VoIP and QoS Sensor Types

The sensors in this section can monitor Quality of Service using PRTG's own QoS sensor as well as Cisco IP-SLA. Slight variations of network parameters like jitter, packet loss, or packet delay variation (PDV) usually have only little effect on TCP-based services (e.g. HTTP, SMTP etc.). But for UDP-based services like VoIP and video streaming a steady stream of data packets is crucial. The sound quality of a VoIP call drops dramatically when UDP packets are not received in a timely fashion, if packets are lost or out-of-order. As a rule of thumb for good "quality of service" (in a VoIP perspective) you would want low measurements for jitter ( < 20 - 50 ms) and PDV (< 100 ms) and "zero" measurements for packet loss, duplicated and out-of-order packets.

Two sensors are available:

  • QoS (Quality of Service): Monitors VoIP relevant network parameters by testing network connection quality between two probes
  • Cisco IP SLA: Monitors VoIP relevant network parameters through IP SLA results from Cisco devices (via SNMP)

QoS (Quality of Service) Sensor

The "QoS Sensor" is used to monitor the quality of a network connection by measuring the following "quality of service" parameters:

  • Jitter in ms according to RFC 3550
  • Packet delay variation (PDV) in ms according to RFC 3393
  • Lost packets in %
  • Out-of-order packets in %
  • Duplicated packets in %

The measurements are taken by sending UDP packets between two remote probes. This means that you can test any network connection in your network by simply placing a remote probe on (or near) each "end" of the connection and measuring the connection quality between them. This is the perfect tool to find network issues that can affect VoIP sound quality or video streaming hiccups.

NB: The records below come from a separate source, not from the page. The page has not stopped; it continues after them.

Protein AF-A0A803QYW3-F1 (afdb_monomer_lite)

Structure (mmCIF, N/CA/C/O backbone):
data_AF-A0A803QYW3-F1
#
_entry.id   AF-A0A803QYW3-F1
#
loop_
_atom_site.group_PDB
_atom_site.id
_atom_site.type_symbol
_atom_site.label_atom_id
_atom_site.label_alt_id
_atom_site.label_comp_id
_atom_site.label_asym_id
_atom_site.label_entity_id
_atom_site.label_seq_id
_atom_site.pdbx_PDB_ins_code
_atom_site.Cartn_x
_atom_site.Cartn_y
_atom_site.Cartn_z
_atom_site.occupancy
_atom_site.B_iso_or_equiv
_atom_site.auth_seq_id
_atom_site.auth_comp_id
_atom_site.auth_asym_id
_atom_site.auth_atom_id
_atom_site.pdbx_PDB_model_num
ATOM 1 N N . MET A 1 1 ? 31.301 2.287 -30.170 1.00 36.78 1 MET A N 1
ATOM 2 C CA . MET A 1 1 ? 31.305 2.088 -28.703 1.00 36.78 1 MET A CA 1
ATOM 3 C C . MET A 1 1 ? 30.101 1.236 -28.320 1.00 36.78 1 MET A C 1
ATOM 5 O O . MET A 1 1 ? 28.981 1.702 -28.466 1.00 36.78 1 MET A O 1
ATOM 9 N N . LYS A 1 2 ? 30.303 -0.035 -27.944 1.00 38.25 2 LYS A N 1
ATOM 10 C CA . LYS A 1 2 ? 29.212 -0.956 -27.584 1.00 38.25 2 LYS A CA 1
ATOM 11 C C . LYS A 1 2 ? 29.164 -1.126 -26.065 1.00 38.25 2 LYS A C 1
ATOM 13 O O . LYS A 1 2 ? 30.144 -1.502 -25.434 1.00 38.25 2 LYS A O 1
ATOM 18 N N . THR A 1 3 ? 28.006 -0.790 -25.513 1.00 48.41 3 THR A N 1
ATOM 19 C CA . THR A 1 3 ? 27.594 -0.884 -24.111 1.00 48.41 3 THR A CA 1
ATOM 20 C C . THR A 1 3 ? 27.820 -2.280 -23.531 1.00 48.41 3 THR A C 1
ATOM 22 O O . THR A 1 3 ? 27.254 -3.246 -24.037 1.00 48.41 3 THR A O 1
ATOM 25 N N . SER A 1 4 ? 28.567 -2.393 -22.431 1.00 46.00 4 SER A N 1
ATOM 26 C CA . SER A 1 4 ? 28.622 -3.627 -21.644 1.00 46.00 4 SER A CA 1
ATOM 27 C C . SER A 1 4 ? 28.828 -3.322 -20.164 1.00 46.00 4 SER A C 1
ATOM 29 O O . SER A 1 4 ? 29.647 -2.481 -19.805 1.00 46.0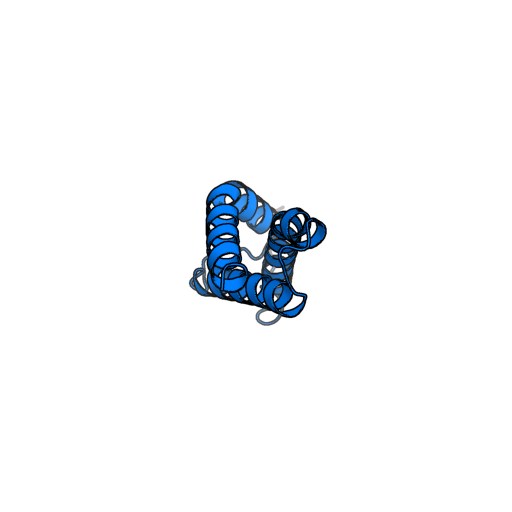0 4 SER A O 1
ATOM 31 N N . GLY A 1 5 ? 28.079 -4.021 -19.305 1.00 42.16 5 GLY A N 1
ATOM 32 C CA . GLY A 1 5 ? 28.528 -4.255 -17.932 1.00 42.16 5 GLY A CA 1
ATOM 33 C C . GLY A 1 5 ? 27.670 -3.742 -16.775 1.00 42.16 5 GLY A C 1
ATOM 34 O O . GLY A 1 5 ? 28.207 -3.539 -15.692 1.00 42.16 5 GLY A O 1
ATOM 35 N N . LYS A 1 6 ? 26.344 -3.578 -16.901 1.00 50.03 6 LYS A N 1
ATOM 36 C CA . LYS A 1 6 ? 25.487 -3.370 -15.712 1.00 50.03 6 LYS A CA 1
ATOM 37 C C . LYS A 1 6 ? 24.982 -4.705 -15.150 1.00 50.03 6 LYS A C 1
ATOM 39 O O . LYS A 1 6 ? 23.806 -5.029 -15.253 1.00 50.03 6 LYS A O 1
ATOM 44 N N . LYS A 1 7 ? 25.862 -5.469 -14.495 1.00 48.22 7 LYS A N 1
ATOM 45 C CA . LYS A 1 7 ? 25.462 -6.533 -13.551 1.00 48.22 7 LYS A CA 1
ATOM 46 C C . LYS A 1 7 ? 25.848 -6.122 -12.130 1.00 48.22 7 LYS A C 1
ATOM 48 O O . LYS A 1 7 ? 26.772 -6.650 -11.523 1.00 48.22 7 LYS A O 1
ATOM 53 N N . LYS A 1 8 ? 25.109 -5.146 -11.582 1.00 45.34 8 LYS A N 1
ATOM 54 C CA . LYS A 1 8 ? 25.106 -4.906 -10.134 1.00 45.34 8 LYS A CA 1
ATOM 55 C C . LYS A 1 8 ? 24.301 -6.014 -9.461 1.00 45.34 8 LYS A C 1
ATOM 57 O O . LYS A 1 8 ? 23.078 -6.045 -9.561 1.00 45.34 8 LYS A O 1
ATOM 62 N N . LYS A 1 9 ? 25.022 -6.871 -8.739 1.00 46.56 9 LYS A N 1
ATOM 63 C CA . LYS A 1 9 ? 24.534 -7.683 -7.620 1.00 46.56 9 LYS A CA 1
ATOM 64 C C . LYS A 1 9 ? 23.580 -6.839 -6.753 1.00 46.56 9 LYS A C 1
ATOM 66 O O . LYS A 1 9 ? 24.040 -5.894 -6.113 1.00 46.56 9 LYS A O 1
ATOM 71 N N . LYS A 1 10 ? 22.267 -7.117 -6.744 1.00 47.53 10 LYS A N 1
ATOM 72 C CA . LYS A 1 10 ? 21.324 -6.530 -5.763 1.00 47.53 10 LYS A CA 1
ATOM 73 C C . LYS A 1 10 ? 20.006 -7.312 -5.668 1.00 47.53 10 LYS A C 1
ATOM 75 O O . LYS A 1 10 ? 18.928 -6.732 -5.773 1.00 47.53 10 LYS A O 1
ATOM 80 N N . ASP A 1 11 ? 20.085 -8.617 -5.433 1.00 46.25 11 ASP A N 1
ATOM 81 C CA . ASP A 1 11 ? 18.905 -9.490 -5.305 1.00 46.25 11 ASP A CA 1
ATOM 82 C C . ASP A 1 11 ? 18.185 -9.447 -3.945 1.00 46.25 11 ASP A C 1
ATOM 84 O O . ASP A 1 11 ? 17.254 -10.201 -3.710 1.00 46.25 11 ASP A O 1
ATOM 88 N N . SER A 1 12 ? 18.503 -8.502 -3.058 1.00 47.16 12 SER A N 1
ATOM 89 C CA . SER A 1 12 ? 17.822 -8.388 -1.750 1.00 47.16 12 SER A CA 1
ATOM 90 C C . SER A 1 12 ? 17.248 -6.997 -1.438 1.00 47.16 12 SER A C 1
ATOM 92 O O . SER A 1 12 ? 16.621 -6.786 -0.402 1.00 47.16 12 SER A O 1
ATOM 94 N N . LYS A 1 13 ? 17.411 -6.016 -2.340 1.00 51.41 13 LYS A N 1
ATOM 95 C CA . LYS A 1 13 ? 16.926 -4.625 -2.158 1.00 51.41 13 LYS A CA 1
ATOM 96 C C . LYS A 1 13 ? 16.113 -4.083 -3.347 1.00 51.41 13 LYS A C 1
ATOM 98 O O . LYS A 1 13 ? 15.731 -2.917 -3.318 1.00 51.41 13 LYS A O 1
ATOM 103 N N . SER A 1 14 ? 15.859 -4.884 -4.382 1.00 54.31 14 SER A N 1
ATOM 104 C CA . SER A 1 14 ? 15.277 -4.440 -5.663 1.00 54.31 14 SER A CA 1
ATOM 105 C C . SER A 1 14 ? 13.757 -4.220 -5.645 1.00 54.31 14 SER A C 1
ATOM 107 O O . SER A 1 14 ? 13.262 -3.458 -6.465 1.00 54.31 14 SER A O 1
ATOM 109 N N . SER A 1 15 ? 13.021 -4.797 -4.688 1.00 63.97 15 SER A N 1
ATOM 110 C CA . SER A 1 15 ? 11.572 -4.576 -4.524 1.00 63.97 15 SER A CA 1
ATOM 111 C C . SER A 1 15 ? 11.217 -3.449 -3.548 1.00 63.97 15 SER A C 1
ATOM 113 O O . SER A 1 15 ? 10.059 -3.047 -3.479 1.00 63.97 15 SER A O 1
ATOM 115 N N . LYS A 1 16 ? 12.191 -2.905 -2.801 1.00 74.25 16 LYS A N 1
ATOM 116 C CA . LYS A 1 16 ? 11.969 -1.776 -1.880 1.00 74.25 16 LYS A CA 1
ATOM 117 C C . LYS A 1 16 ? 11.323 -0.558 -2.557 1.00 74.25 16 LYS A C 1
ATOM 119 O O . LYS A 1 16 ? 10.296 -0.124 -2.048 1.00 74.25 16 LYS A O 1
ATOM 124 N N . PRO A 1 17 ? 11.844 -0.032 -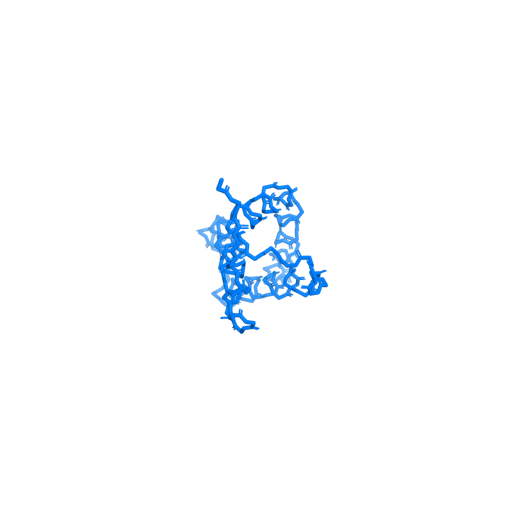3.685 1.00 80.06 17 PRO A N 1
ATOM 125 C CA . PRO A 1 17 ? 11.221 1.120 -4.342 1.00 80.06 17 PRO A CA 1
ATOM 126 C C . PRO A 1 17 ? 9.800 0.809 -4.826 1.00 80.06 17 PRO A C 1
ATOM 128 O O . PRO A 1 17 ? 8.914 1.642 -4.688 1.00 80.06 17 PRO A O 1
ATOM 131 N N . PHE A 1 18 ? 9.552 -0.419 -5.292 1.00 83.25 18 PHE A N 1
ATOM 132 C CA . PHE A 1 18 ? 8.216 -0.850 -5.699 1.00 83.25 18 PHE A CA 1
ATOM 133 C C . PHE A 1 18 ? 7.231 -0.844 -4.523 1.00 83.25 18 PHE A C 1
ATOM 135 O O . PHE A 1 18 ? 6.166 -0.243 -4.611 1.00 83.25 18 PHE A O 1
ATOM 142 N N . LYS A 1 19 ? 7.604 -1.456 -3.392 1.00 86.00 19 LYS A N 1
ATOM 143 C CA . LYS A 1 19 ? 6.761 -1.477 -2.188 1.00 86.00 19 LYS A CA 1
ATOM 144 C C . LYS A 1 19 ? 6.488 -0.072 -1.647 1.00 86.00 19 LYS A C 1
ATOM 146 O O . LYS A 1 19 ? 5.372 0.179 -1.208 1.00 86.00 19 LYS A O 1
ATOM 151 N N . ILE A 1 20 ? 7.479 0.823 -1.690 1.00 87.94 20 ILE A N 1
ATOM 152 C CA . ILE A 1 20 ? 7.332 2.222 -1.258 1.00 87.94 20 ILE A CA 1
ATOM 153 C C . ILE A 1 20 ? 6.331 2.954 -2.154 1.00 87.94 20 ILE A C 1
ATOM 155 O O . ILE A 1 20 ? 5.372 3.510 -1.636 1.00 87.94 20 ILE A O 1
ATOM 159 N N . ALA A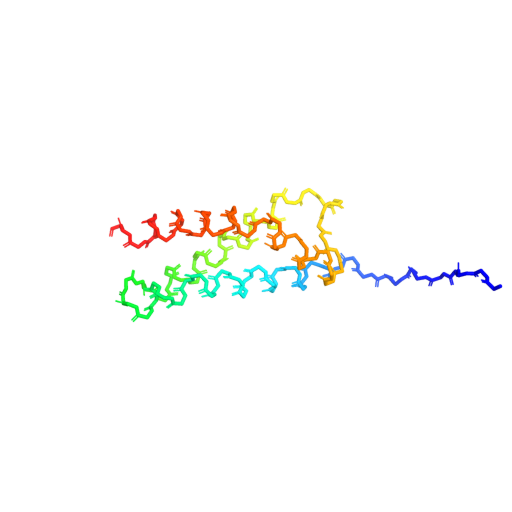 1 21 ? 6.484 2.871 -3.478 1.00 88.44 21 ALA A N 1
ATOM 160 C CA . ALA A 1 21 ? 5.585 3.544 -4.413 1.00 88.44 21 ALA A CA 1
ATOM 161 C C . ALA A 1 21 ? 4.129 3.061 -4.278 1.00 88.44 21 ALA A C 1
ATOM 163 O O . ALA A 1 21 ? 3.203 3.868 -4.275 1.00 88.44 21 ALA A O 1
ATOM 164 N N . ILE A 1 22 ? 3.917 1.750 -4.089 1.00 89.25 22 ILE A N 1
ATOM 165 C CA . ILE A 1 22 ? 2.581 1.216 -3.792 1.00 89.25 22 ILE A CA 1
ATOM 166 C C . ILE A 1 22 ? 2.077 1.740 -2.446 1.00 89.25 22 ILE A C 1
ATOM 168 O O . ILE A 1 22 ? 0.926 2.147 -2.353 1.00 89.25 22 ILE A O 1
ATOM 172 N N . ALA A 1 23 ? 2.911 1.753 -1.403 1.00 91.19 23 ALA A N 1
ATOM 173 C CA . ALA A 1 23 ? 2.501 2.260 -0.099 1.00 91.19 23 ALA A CA 1
ATOM 174 C C . ALA A 1 23 ? 2.084 3.734 -0.168 1.00 91.19 23 ALA A C 1
ATOM 176 O O . ALA A 1 23 ? 1.070 4.092 0.423 1.00 91.19 23 ALA A O 1
ATOM 177 N N . ASP A 1 24 ? 2.828 4.571 -0.887 1.00 91.06 24 ASP A N 1
ATOM 178 C CA . ASP A 1 24 ? 2.522 5.995 -1.026 1.00 91.06 24 ASP A CA 1
ATOM 179 C C . ASP A 1 24 ? 1.235 6.219 -1.821 1.00 91.06 24 ASP A C 1
ATOM 181 O O . ASP A 1 24 ? 0.358 6.942 -1.351 1.00 91.06 24 ASP A O 1
ATOM 185 N N . PHE A 1 25 ? 1.036 5.480 -2.917 1.00 90.38 25 PHE A N 1
ATOM 186 C CA . PHE A 1 25 ? -0.233 5.483 -3.644 1.00 90.38 25 PHE A CA 1
ATOM 187 C C . PHE A 1 25 ? -1.419 5.105 -2.745 1.00 90.38 25 PHE A C 1
ATOM 189 O O . PHE A 1 25 ? -2.446 5.781 -2.731 1.00 90.38 25 PHE A O 1
ATOM 196 N N . VAL A 1 26 ? -1.283 4.034 -1.959 1.00 90.75 26 VAL A N 1
ATOM 197 C CA . VAL A 1 26 ? -2.351 3.584 -1.058 1.00 90.75 26 VAL A CA 1
ATOM 198 C C . VAL A 1 26 ? -2.621 4.628 0.021 1.00 90.75 26 VAL A C 1
ATOM 200 O O . VAL A 1 26 ? -3.779 4.927 0.286 1.00 90.75 26 VAL A O 1
ATOM 203 N N . LYS A 1 27 ? -1.582 5.230 0.616 1.00 91.12 27 LYS A N 1
ATOM 204 C CA . LYS A 1 27 ? -1.757 6.322 1.584 1.00 91.12 27 LYS A CA 1
ATOM 205 C C . LYS A 1 27 ? -2.527 7.485 0.966 1.00 91.12 27 LYS A C 1
ATOM 207 O O . LYS A 1 27 ? -3.402 8.013 1.637 1.00 91.12 27 LYS A O 1
ATOM 212 N N . ASP A 1 28 ? -2.237 7.870 -0.274 1.00 91.38 28 ASP A N 1
ATOM 213 C CA . ASP A 1 28 ? -2.936 8.970 -0.946 1.00 91.38 28 ASP A CA 1
ATOM 214 C C . ASP A 1 28 ? -4.411 8.662 -1.207 1.00 91.38 28 ASP A C 1
ATOM 216 O O . ASP A 1 28 ? -5.260 9.520 -0.970 1.00 91.38 28 ASP A O 1
ATOM 220 N N . VAL A 1 29 ? -4.736 7.426 -1.594 1.00 89.31 29 VAL A N 1
ATOM 221 C CA . VAL A 1 29 ? -6.132 6.975 -1.728 1.00 89.31 29 VAL A CA 1
ATOM 222 C C . VAL A 1 29 ? -6.848 6.950 -0.371 1.00 89.31 29 VAL A C 1
ATOM 224 O O . VAL A 1 29 ? -8.027 7.281 -0.292 1.00 89.31 29 VAL A O 1
ATOM 227 N N . LEU A 1 30 ? -6.145 6.585 0.705 1.00 87.50 30 LEU A N 1
ATOM 228 C CA . LEU A 1 30 ? -6.710 6.481 2.053 1.00 87.50 30 LEU A CA 1
ATOM 229 C C . LEU A 1 30 ? -6.776 7.814 2.812 1.00 87.50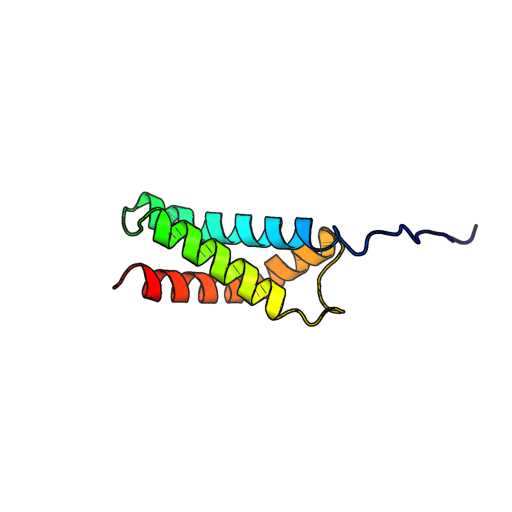 30 LEU A C 1
ATOM 231 O O . LEU A 1 30 ? -7.594 7.945 3.718 1.00 87.50 30 LEU A O 1
ATOM 235 N N . LYS A 1 31 ? -5.936 8.804 2.480 1.00 87.56 31 LYS A N 1
ATOM 236 C CA . LYS A 1 31 ? -5.919 10.146 3.094 1.00 87.56 31 LYS A CA 1
ATOM 237 C C . LYS A 1 31 ? -7.312 10.780 3.217 1.00 87.56 31 LYS A C 1
ATOM 239 O O . LYS A 1 31 ? -7.618 11.246 4.314 1.00 87.56 31 LYS A O 1
ATOM 244 N N . PRO A 1 32 ? -8.156 10.827 2.167 1.00 86.94 32 PRO A N 1
ATOM 245 C CA . PRO A 1 32 ? -9.501 11.385 2.290 1.00 86.94 32 PRO A CA 1
ATOM 246 C C . PRO A 1 32 ? -10.371 10.601 3.283 1.00 86.94 32 PRO A C 1
ATOM 248 O O . PRO A 1 32 ? -11.000 11.221 4.135 1.00 86.94 32 PRO A O 1
ATOM 251 N N . SER A 1 33 ? -10.342 9.263 3.255 1.00 84.12 33 SER A N 1
ATOM 252 C CA . SER A 1 33 ? -11.105 8.422 4.194 1.00 84.12 33 SER A CA 1
ATOM 253 C C . SER A 1 33 ? -10.621 8.575 5.642 1.00 84.12 33 SER A C 1
ATOM 255 O O . SER A 1 33 ? -11.429 8.617 6.564 1.00 84.12 33 SER A O 1
ATOM 257 N N . TRP A 1 34 ? -9.306 8.714 5.841 1.00 84.38 34 TRP A N 1
ATOM 258 C CA . TRP A 1 34 ? -8.684 9.007 7.134 1.00 84.38 34 TRP A CA 1
ATOM 259 C C . TRP A 1 34 ? -9.108 10.371 7.681 1.00 84.38 34 TRP A C 1
ATOM 261 O O . TRP A 1 34 ? -9.508 10.495 8.834 1.00 84.38 34 TRP A O 1
ATOM 271 N N . ARG A 1 35 ? -9.023 11.409 6.842 1.00 85.62 35 ARG A N 1
ATOM 272 C CA . ARG A 1 35 ? -9.334 12.793 7.221 1.00 85.62 35 ARG A CA 1
ATOM 273 C C . ARG A 1 35 ? -10.811 12.982 7.559 1.00 85.62 35 ARG A C 1
ATOM 275 O O . ARG A 1 35 ? -11.123 13.825 8.388 1.00 85.62 35 ARG A O 1
ATOM 282 N N . GLN A 1 36 ? -11.693 12.200 6.940 1.00 83.19 36 GLN A N 1
ATOM 283 C CA . GLN A 1 36 ? -13.121 12.182 7.259 1.00 83.19 36 GLN A CA 1
ATOM 284 C C . GLN A 1 36 ? -13.439 11.501 8.600 1.00 83.19 36 GLN A C 1
ATOM 286 O O . GLN A 1 36 ? -14.584 11.532 9.024 1.00 83.19 36 GLN A O 1
ATOM 291 N N . GLY A 1 37 ? -12.456 10.897 9.278 1.00 81.69 37 GLY A N 1
ATOM 292 C CA . GLY A 1 37 ? -12.678 10.197 10.547 1.00 81.69 37 GLY A CA 1
ATOM 293 C C . GLY A 1 37 ? -13.286 8.803 10.387 1.00 81.69 37 GLY A C 1
ATOM 294 O O . GLY A 1 37 ? -13.485 8.108 11.375 1.00 81.69 37 GLY A O 1
ATOM 295 N N . ASN A 1 38 ? -13.492 8.348 9.151 1.00 78.88 38 ASN A N 1
ATOM 296 C CA . ASN A 1 38 ? -14.069 7.041 8.849 1.00 78.88 38 ASN A CA 1
ATOM 297 C C . ASN A 1 38 ? -13.075 5.890 9.083 1.00 78.88 38 ASN A C 1
ATOM 299 O O . ASN A 1 38 ? -13.336 4.776 8.674 1.00 78.88 38 ASN A O 1
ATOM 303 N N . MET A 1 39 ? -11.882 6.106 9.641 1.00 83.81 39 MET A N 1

As mentioned before, measurement takes place between two probes. So the first step is to place two PCs running a remote probe on (or near) both ends of the connection that you want to monitor (the local probe on the PC running the PRTG Core can also be used as one end). If any firewalls, packet filters or NAT systems are en-route you must configure them as necessary so that the UDP packets can reach the target probe. In PRTG new QoS sensors must be created with a "probe device" as the parent device. The UDP packets will be sent from this probe to the target probe. During the creation of the sensor you are going to choose the target probe that the UDP packets shall be sent to for measurement. To get started right click a probe device, choose "Add Sensor" and then choose "QoS (Quality of Service)" from the "VoIP and QoS" group. On the next web page you can configure the sensor. Please choose a probe from the "Target probe" drop down. The list shows the probes with the IP address that is currently used by each probe to connect to the core. Nevertheless you must enter the IP address manually because the target probe's IP from the perspective of the sending probe may be different (e.g. due to NAT). You also have to choose a UDP port number (please use one port number per QoS sensor). With the settings for number and for size of the packets you can configure the test data stream, 1000 packets of 172 bytes is good for a start, but if your applications use larger packets you may want to enter other values here. Try to configure the test streams with parameters similar to that of the UDP services you are using across this connection.

Cisco IP SLA Sensor

Wikipedia describes IP SLA as "a feature included in the Cisco IOS Software that can allow administrators the ability to Analyze IP Service Levels for IP applications and services. IP SLA uses active traffic-monitoring technology to monitor continuous traffic on the network. This is a reliable method in measuring over head network performance." IP-SLA is mostly used to have a look at sound quality for VoIP traffic.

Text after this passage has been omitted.